Oct 02 23:30:49 c-236-4-240-243 /etc/sysconfig/network-scripts/ifup-eth[2501]: Unable to start slave device ifcfg-enp8s0f0v1 for master mellanox_bond.
Oct 02 23:30:49 c-236-4-240-243 network[2502]: ERROR : [/etc/sysconfig/network-scripts/ifup-eth] Device enp8s0f1v1 does not seem to be present, delaying initialization.
Oct 02 23:30:49 c-236-4-240-243 /etc/sysconfig/network-scripts/ifup-eth[2525]: Device enp8s0f1v1 does not seem to be present, delaying initialization.
Oct 02 23:30:49 c-236-4-240-243 network[2407]: WARN : [/etc/sysconfig/network-scripts/ifup-eth] Unable to start slave device ifcfg-enp8s0f1v1 for master mellanox_bond.

The VF interfaces are not present.

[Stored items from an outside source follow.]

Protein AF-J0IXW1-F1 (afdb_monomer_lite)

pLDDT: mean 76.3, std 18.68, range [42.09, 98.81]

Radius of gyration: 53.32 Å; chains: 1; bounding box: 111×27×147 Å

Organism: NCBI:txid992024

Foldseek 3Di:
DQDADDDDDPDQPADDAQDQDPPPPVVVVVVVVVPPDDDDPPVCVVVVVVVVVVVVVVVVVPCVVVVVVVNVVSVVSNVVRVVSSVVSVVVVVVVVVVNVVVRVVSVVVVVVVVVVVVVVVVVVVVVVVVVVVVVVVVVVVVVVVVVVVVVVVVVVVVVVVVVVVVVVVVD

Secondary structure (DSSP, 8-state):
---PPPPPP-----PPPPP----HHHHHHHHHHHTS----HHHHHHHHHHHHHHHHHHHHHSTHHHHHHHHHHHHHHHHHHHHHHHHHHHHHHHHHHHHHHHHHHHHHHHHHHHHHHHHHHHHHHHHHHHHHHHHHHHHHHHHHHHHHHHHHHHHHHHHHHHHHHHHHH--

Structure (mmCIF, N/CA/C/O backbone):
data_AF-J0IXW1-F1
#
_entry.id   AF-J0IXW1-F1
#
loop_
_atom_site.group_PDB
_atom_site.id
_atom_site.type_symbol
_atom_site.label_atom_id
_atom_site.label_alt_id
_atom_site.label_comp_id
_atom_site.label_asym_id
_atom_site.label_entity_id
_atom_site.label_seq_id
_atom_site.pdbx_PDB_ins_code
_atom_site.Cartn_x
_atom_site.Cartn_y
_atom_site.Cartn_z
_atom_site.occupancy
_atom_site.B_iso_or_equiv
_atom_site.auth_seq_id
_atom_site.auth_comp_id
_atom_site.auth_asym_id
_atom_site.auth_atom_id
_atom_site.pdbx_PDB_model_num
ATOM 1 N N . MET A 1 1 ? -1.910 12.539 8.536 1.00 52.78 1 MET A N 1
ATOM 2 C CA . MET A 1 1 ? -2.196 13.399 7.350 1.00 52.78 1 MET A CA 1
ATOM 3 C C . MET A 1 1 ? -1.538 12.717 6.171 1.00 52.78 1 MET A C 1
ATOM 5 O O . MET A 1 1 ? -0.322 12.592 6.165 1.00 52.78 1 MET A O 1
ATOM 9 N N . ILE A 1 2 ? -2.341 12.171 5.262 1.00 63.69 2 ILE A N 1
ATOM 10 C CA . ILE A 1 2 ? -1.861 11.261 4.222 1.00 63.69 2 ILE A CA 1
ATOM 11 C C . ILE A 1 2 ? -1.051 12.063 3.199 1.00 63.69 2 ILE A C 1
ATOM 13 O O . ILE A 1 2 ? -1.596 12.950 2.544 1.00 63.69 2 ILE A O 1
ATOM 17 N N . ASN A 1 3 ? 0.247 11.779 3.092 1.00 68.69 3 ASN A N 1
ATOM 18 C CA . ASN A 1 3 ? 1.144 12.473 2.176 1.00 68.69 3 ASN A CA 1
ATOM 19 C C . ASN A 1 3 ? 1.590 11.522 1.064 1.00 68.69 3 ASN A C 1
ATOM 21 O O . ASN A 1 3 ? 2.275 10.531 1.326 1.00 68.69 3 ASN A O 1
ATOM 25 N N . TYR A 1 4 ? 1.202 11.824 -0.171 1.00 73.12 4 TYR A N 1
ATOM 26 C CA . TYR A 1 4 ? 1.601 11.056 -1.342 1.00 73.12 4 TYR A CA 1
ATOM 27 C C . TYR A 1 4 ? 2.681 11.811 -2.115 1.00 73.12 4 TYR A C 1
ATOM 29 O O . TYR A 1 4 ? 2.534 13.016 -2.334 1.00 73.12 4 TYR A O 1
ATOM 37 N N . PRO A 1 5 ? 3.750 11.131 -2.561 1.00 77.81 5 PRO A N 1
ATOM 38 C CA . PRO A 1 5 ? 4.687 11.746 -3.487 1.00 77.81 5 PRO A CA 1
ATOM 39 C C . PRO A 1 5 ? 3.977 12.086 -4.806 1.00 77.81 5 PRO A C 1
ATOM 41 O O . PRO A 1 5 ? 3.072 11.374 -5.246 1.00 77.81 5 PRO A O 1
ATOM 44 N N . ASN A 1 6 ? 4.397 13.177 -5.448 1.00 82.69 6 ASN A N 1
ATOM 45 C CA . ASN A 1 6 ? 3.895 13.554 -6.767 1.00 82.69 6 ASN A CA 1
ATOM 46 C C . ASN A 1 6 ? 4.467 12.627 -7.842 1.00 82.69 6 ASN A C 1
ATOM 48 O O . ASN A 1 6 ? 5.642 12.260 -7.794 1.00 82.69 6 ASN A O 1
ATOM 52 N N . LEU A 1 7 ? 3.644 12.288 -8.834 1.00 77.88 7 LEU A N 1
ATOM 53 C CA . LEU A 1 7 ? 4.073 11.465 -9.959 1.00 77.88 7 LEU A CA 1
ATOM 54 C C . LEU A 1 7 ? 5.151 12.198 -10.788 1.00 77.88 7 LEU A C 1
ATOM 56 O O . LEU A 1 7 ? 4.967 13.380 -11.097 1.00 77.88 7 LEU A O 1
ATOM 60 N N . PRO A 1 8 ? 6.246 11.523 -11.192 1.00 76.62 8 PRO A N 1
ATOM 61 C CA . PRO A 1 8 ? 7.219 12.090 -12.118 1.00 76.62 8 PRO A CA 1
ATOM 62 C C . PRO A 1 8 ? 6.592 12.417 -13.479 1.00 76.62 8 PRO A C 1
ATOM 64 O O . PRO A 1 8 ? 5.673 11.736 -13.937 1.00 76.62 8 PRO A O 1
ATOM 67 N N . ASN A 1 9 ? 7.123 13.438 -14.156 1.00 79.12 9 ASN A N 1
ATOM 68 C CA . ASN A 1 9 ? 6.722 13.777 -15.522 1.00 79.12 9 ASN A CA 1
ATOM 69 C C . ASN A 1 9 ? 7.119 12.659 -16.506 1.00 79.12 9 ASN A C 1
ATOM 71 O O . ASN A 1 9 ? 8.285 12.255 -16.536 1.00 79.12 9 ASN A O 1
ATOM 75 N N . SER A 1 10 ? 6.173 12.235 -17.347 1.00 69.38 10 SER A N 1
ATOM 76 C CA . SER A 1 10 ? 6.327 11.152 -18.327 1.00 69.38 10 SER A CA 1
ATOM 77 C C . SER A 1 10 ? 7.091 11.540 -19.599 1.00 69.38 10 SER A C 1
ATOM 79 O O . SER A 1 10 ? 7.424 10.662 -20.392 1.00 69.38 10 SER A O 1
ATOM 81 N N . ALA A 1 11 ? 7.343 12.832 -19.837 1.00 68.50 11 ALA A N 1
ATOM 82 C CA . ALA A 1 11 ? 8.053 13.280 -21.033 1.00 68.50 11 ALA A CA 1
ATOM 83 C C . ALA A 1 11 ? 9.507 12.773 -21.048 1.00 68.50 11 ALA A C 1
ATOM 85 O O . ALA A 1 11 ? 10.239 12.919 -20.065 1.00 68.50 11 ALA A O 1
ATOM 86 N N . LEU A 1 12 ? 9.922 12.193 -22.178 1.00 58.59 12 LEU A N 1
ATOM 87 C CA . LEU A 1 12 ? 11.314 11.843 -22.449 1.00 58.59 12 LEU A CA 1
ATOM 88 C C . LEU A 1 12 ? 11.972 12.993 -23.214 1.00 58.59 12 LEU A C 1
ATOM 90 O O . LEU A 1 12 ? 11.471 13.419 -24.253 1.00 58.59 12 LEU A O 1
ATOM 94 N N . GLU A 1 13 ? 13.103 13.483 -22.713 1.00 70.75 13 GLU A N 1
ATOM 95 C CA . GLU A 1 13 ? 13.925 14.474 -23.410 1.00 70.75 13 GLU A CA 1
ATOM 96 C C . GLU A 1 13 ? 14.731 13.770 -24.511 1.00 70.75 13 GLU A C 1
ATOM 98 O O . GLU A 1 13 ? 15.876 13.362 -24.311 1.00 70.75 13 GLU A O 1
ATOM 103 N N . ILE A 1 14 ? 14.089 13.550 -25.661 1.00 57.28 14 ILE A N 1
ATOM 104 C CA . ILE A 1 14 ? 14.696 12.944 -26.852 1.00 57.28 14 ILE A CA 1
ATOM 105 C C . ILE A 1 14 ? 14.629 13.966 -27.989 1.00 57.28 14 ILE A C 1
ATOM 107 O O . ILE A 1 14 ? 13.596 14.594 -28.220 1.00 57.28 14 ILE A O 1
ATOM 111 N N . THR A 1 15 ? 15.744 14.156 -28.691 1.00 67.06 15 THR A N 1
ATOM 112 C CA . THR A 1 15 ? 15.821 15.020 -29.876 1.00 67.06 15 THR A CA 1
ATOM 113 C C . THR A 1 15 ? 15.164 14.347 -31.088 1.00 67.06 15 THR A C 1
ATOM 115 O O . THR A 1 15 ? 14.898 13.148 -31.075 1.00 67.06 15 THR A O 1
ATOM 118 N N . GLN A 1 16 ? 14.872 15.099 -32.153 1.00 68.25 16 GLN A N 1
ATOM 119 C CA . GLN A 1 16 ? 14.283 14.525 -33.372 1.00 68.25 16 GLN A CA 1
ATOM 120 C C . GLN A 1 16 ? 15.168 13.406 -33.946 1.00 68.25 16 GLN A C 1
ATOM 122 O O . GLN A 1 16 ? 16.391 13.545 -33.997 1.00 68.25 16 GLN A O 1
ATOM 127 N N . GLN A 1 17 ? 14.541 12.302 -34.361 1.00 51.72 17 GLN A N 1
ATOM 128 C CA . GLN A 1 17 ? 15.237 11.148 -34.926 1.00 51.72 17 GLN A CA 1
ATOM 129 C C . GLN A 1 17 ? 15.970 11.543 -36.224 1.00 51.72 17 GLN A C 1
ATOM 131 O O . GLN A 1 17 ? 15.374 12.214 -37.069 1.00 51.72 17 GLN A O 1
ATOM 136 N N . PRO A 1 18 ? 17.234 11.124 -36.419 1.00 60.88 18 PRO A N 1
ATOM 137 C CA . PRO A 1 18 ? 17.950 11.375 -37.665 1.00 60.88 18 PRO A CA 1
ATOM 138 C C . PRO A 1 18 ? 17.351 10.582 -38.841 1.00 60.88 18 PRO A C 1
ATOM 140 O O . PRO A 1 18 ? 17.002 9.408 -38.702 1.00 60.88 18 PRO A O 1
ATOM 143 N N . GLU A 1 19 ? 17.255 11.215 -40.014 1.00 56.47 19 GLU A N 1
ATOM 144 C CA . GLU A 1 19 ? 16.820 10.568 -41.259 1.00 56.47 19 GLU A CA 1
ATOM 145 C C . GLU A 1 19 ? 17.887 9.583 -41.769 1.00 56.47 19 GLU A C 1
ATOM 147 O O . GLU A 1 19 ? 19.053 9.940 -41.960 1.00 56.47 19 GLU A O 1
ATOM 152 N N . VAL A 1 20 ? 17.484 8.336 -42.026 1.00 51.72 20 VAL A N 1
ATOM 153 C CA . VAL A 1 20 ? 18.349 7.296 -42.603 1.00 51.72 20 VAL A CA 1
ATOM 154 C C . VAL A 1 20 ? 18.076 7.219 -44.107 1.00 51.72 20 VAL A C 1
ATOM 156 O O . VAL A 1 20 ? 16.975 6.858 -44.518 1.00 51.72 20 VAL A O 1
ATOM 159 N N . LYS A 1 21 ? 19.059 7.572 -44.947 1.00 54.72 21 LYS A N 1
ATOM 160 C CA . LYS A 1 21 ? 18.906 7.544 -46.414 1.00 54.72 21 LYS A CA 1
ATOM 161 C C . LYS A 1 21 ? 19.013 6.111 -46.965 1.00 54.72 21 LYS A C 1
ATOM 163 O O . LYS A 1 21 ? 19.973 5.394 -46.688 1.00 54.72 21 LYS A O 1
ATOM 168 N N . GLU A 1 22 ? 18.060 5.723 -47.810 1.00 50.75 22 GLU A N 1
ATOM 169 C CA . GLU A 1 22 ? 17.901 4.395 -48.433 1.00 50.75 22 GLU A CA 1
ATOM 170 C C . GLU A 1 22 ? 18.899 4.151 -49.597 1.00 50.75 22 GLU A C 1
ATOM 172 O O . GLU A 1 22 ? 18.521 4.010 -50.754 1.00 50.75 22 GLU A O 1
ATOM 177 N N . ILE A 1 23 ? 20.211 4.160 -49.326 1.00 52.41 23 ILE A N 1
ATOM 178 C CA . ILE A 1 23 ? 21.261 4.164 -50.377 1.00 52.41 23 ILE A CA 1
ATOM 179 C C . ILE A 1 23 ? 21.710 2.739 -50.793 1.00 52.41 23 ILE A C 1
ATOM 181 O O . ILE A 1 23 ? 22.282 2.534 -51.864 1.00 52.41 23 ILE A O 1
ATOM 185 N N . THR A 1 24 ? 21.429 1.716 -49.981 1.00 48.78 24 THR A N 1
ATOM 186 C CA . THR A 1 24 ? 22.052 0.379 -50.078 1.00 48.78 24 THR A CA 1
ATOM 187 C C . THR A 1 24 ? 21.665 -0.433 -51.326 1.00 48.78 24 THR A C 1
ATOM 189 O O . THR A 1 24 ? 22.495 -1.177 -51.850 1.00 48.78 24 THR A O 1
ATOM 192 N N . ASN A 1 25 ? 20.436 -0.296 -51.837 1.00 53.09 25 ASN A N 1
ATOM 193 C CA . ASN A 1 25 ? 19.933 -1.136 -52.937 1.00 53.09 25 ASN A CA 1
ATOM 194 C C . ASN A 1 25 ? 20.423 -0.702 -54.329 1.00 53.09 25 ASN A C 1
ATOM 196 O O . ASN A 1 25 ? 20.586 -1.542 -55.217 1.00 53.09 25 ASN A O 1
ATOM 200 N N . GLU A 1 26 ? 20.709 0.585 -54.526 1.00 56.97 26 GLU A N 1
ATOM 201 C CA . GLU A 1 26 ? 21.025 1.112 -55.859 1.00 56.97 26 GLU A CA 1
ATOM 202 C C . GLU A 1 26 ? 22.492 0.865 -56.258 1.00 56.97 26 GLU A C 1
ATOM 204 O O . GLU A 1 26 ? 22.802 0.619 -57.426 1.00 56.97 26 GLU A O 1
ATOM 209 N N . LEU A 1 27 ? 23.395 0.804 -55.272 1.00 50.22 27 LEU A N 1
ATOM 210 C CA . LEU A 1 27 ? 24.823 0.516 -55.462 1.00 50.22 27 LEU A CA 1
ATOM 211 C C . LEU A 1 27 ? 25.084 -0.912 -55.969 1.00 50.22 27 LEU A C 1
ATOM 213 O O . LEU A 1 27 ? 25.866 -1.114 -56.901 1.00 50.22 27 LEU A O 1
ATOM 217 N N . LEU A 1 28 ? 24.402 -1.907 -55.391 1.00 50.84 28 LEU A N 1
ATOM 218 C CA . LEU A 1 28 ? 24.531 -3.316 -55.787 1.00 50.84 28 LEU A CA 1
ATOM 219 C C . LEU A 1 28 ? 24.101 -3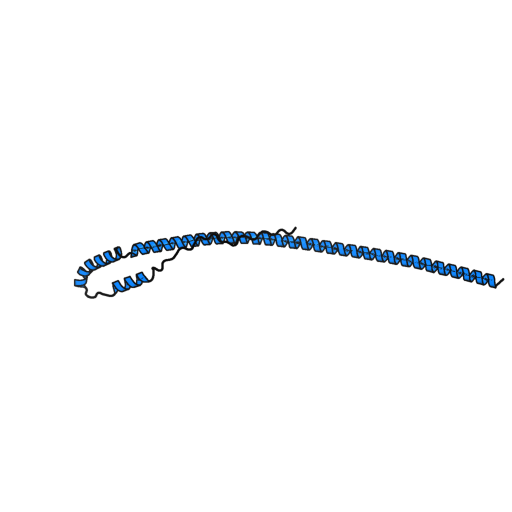.539 -57.242 1.00 50.84 28 LEU A C 1
ATOM 221 O O . LEU A 1 28 ? 24.734 -4.298 -57.979 1.00 50.84 28 LEU A O 1
ATOM 225 N N . LYS A 1 29 ? 23.062 -2.826 -57.677 1.00 58.16 29 LYS A N 1
ATOM 226 C CA . LYS A 1 29 ? 22.515 -2.904 -59.033 1.00 58.16 29 LYS A CA 1
ATOM 227 C C . LYS A 1 29 ? 23.461 -2.296 -60.073 1.00 58.16 29 LYS A C 1
ATOM 229 O O . LYS A 1 29 ? 23.651 -2.872 -61.145 1.00 58.16 29 LYS A O 1
ATOM 234 N N . GLN A 1 30 ? 24.099 -1.170 -59.751 1.00 51.88 30 GLN A N 1
ATOM 235 C CA . GLN A 1 30 ? 25.084 -0.528 -60.628 1.00 51.88 30 GLN A CA 1
ATOM 236 C C . GLN A 1 30 ? 26.356 -1.375 -60.787 1.00 51.88 30 GLN A C 1
ATOM 238 O O . GLN A 1 30 ? 26.826 -1.566 -61.910 1.00 51.88 30 GLN A O 1
ATOM 243 N N . LEU A 1 31 ? 26.861 -1.960 -59.694 1.00 48.91 31 LEU A N 1
ATOM 244 C CA . LEU A 1 31 ? 28.025 -2.851 -59.724 1.00 48.91 31 LEU A CA 1
ATOM 245 C C . LEU A 1 31 ? 27.761 -4.111 -60.563 1.00 48.91 31 LEU A C 1
ATOM 247 O O . LEU A 1 31 ? 28.586 -4.509 -61.385 1.00 48.91 31 LEU A O 1
ATOM 251 N N . GLN A 1 32 ? 26.585 -4.719 -60.400 1.00 52.75 32 GLN A N 1
ATOM 252 C CA . GLN A 1 32 ? 26.204 -5.920 -61.140 1.00 52.75 32 GLN A CA 1
ATOM 253 C C . GLN A 1 32 ? 26.070 -5.664 -62.650 1.00 52.75 32 GLN A C 1
ATOM 255 O O . GLN A 1 32 ? 26.391 -6.542 -63.455 1.00 52.75 32 GLN A O 1
ATOM 260 N N . ASN A 1 33 ? 25.627 -4.467 -63.043 1.00 61.12 33 ASN A N 1
ATOM 261 C CA . ASN A 1 33 ? 25.552 -4.066 -64.446 1.00 61.12 33 ASN A CA 1
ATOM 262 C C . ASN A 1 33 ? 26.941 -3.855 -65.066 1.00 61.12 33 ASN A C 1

While config_mellanox_no_promisc.yaml
includes a directive to create 4 VFs:

type: sriov_pf
name: nic11 => CHANGE ME
mtu: 9000
numvfs: 4

... this information does not seem to be reflected in the files that were
created under /etc/sysconfig/network-scripts:

root@c-236-4-240-243:/etc/sysconfig/network-scripts# cat ifcfg-enp8s0f0np0

This file is autogenerated by os-net-config
DEVICE=enp8s0f0np0
ONBOOT=yes
HOTPLUG=no
NM_CONTROLLED=yes
PEERDNS=no
BOOTPROTO=none
MTU=9000
DEFROUTE=no
root@c-236-4-240-243:/etc/sysconfig/network-scripts# cat ifcfg-enp8s0f0v1
This file is autogenerated by os-net-config
DEVICE=enp8s0f0v1
ONBOOT=yes
HOTPLUG=no
NM_CONTROLLED=no
PEERDNS=no
MASTER=mellanox_bond
SLAVE=yes
BOOTPROTO=none

So I'm not sure how this is supposed to work.

Did you try the reproduction instructions on RHEL-9.2? How were the interfaces
defined in the yaml file created after boot?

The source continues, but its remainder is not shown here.